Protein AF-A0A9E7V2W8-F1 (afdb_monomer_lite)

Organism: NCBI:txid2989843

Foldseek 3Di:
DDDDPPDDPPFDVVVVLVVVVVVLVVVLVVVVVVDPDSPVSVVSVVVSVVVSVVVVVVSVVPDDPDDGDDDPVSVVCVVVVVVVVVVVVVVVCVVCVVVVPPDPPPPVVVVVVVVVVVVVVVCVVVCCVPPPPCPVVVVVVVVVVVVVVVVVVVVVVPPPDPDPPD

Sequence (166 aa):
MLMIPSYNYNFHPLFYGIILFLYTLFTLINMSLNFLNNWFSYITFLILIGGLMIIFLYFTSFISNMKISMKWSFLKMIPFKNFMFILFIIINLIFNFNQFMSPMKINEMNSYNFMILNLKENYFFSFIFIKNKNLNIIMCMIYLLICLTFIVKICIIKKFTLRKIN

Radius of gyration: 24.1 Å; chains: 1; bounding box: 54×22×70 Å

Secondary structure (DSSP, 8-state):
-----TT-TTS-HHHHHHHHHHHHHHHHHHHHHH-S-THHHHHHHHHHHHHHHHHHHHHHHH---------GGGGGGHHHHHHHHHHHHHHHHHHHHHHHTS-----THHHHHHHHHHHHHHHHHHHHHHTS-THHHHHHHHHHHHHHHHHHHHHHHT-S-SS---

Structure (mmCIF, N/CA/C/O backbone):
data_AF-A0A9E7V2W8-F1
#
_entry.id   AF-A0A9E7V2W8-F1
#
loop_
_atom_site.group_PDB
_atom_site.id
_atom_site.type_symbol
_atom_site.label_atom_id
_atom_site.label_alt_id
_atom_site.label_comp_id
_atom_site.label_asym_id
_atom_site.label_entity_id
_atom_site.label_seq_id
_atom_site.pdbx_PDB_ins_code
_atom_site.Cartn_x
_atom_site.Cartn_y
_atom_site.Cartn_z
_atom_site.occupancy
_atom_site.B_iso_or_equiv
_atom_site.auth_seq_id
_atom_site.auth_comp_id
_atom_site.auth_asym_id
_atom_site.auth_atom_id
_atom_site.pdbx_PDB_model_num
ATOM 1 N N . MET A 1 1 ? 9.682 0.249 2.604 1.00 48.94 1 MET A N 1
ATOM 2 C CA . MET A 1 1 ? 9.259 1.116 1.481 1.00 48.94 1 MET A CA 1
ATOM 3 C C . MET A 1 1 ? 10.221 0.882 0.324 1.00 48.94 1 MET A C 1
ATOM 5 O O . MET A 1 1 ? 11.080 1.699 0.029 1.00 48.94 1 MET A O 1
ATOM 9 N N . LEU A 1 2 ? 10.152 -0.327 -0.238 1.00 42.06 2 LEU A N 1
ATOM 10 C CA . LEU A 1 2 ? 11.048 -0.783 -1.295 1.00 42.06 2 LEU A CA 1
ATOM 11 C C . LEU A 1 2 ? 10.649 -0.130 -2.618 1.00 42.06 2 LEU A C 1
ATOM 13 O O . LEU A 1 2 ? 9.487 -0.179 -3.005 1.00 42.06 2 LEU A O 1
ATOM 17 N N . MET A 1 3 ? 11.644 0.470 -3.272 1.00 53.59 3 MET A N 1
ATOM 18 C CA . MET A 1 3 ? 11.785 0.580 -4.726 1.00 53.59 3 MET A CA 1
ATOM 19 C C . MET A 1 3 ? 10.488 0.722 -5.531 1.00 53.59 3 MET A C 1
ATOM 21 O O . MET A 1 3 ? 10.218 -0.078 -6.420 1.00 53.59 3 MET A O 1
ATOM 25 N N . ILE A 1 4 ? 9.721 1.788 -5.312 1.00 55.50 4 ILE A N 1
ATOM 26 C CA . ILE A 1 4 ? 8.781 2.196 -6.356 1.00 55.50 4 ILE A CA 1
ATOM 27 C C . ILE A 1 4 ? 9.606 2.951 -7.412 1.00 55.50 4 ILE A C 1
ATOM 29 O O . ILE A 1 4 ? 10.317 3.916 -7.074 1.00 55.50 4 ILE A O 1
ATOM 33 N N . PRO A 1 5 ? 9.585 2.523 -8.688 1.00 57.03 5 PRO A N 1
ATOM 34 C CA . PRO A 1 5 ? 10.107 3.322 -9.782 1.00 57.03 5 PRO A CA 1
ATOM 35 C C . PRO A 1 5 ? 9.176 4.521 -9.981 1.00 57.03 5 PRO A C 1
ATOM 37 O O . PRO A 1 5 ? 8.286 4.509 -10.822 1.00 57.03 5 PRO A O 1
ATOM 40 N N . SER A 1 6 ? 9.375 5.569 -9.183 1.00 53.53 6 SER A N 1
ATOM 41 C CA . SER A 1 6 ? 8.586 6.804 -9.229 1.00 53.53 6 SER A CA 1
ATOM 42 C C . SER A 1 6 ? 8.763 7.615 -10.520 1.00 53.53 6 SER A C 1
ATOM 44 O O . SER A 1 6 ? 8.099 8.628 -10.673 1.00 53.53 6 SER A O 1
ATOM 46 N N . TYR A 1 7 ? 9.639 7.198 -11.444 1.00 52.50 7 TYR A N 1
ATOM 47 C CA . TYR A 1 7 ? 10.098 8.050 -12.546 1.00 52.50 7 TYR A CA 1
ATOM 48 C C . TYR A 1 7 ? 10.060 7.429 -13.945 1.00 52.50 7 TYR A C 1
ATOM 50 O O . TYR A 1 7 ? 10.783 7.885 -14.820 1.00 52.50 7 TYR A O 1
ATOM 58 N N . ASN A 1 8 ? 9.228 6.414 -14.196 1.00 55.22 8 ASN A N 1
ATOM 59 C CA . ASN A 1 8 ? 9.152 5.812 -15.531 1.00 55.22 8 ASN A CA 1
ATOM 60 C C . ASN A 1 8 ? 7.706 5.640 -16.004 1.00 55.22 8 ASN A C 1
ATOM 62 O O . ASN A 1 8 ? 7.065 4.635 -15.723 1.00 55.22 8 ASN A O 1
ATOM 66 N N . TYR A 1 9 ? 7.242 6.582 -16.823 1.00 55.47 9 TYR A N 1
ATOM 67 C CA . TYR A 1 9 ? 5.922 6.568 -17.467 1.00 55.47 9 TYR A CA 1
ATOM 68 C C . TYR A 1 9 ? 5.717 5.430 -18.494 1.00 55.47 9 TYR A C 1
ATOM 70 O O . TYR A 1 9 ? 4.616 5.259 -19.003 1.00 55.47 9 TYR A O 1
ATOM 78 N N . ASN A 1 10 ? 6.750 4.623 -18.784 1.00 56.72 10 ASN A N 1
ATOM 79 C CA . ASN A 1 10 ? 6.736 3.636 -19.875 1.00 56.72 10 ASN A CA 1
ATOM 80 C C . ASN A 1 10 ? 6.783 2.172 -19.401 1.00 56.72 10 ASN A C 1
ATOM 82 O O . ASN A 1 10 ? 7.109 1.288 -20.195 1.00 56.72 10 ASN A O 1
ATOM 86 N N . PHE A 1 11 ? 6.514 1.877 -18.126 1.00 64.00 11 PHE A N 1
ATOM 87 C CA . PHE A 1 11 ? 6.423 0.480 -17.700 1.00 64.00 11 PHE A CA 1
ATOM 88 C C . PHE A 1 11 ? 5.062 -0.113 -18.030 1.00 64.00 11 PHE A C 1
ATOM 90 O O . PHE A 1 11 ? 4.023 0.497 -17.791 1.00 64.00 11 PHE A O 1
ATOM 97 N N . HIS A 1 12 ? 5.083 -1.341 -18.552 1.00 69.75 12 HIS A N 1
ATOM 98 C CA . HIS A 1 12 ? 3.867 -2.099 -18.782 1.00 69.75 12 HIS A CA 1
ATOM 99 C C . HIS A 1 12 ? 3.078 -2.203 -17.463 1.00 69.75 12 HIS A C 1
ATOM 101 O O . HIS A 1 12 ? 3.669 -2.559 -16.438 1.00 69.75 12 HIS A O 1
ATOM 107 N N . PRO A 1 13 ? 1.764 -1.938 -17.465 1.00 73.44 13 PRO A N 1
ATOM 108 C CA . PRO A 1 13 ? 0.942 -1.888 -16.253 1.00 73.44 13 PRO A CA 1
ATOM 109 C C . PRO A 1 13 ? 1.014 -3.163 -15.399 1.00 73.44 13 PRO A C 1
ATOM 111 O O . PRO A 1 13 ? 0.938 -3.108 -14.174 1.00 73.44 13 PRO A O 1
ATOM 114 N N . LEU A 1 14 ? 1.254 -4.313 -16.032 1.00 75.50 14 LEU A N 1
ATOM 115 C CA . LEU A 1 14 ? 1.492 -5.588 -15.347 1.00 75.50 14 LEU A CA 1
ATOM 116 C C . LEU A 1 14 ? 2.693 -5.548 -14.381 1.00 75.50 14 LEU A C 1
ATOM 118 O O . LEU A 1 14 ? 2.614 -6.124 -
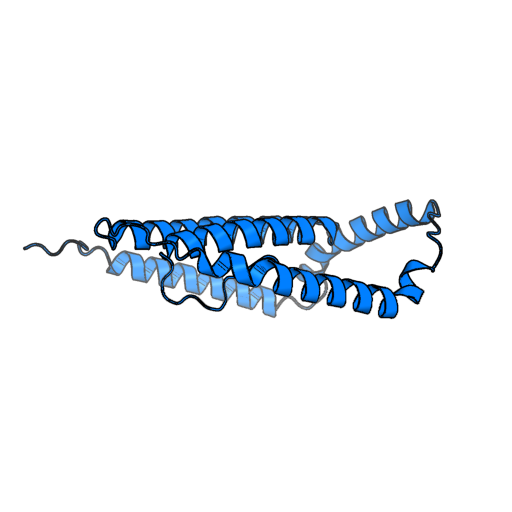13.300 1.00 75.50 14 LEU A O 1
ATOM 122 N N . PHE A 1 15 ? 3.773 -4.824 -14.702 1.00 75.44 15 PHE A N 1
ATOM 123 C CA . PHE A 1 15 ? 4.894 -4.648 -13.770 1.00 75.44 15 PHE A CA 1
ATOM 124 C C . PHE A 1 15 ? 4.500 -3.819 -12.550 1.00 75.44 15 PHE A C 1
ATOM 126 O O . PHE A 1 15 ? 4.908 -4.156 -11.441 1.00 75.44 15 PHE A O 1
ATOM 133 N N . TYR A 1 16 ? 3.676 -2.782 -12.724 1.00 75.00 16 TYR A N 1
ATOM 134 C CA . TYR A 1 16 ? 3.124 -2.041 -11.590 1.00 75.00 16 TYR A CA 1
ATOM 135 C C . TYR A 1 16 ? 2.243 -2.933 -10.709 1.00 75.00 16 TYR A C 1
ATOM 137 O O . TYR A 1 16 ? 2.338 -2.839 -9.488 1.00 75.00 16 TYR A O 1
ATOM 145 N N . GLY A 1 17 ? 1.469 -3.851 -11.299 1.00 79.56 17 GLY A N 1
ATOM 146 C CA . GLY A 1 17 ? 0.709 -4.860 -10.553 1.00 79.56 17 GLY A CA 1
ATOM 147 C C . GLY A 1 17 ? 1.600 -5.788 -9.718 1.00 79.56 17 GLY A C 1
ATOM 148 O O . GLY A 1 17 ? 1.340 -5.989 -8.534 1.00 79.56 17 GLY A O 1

----------------------------------------

**What you have to do**
Copy out the lines above, from the one holding "ATOM 147 C C" through the final line, with no other lines.

**Exercise result**
ATOM 147 C C . GLY A 1 17 ? 1.600 -5.788 -9.718 1.00 79.56 17 GLY A C 1
ATOM 148 O O . GLY A 1 17 ? 1.340 -5.989 -8.534 1.00 79.56 17 GLY A O 1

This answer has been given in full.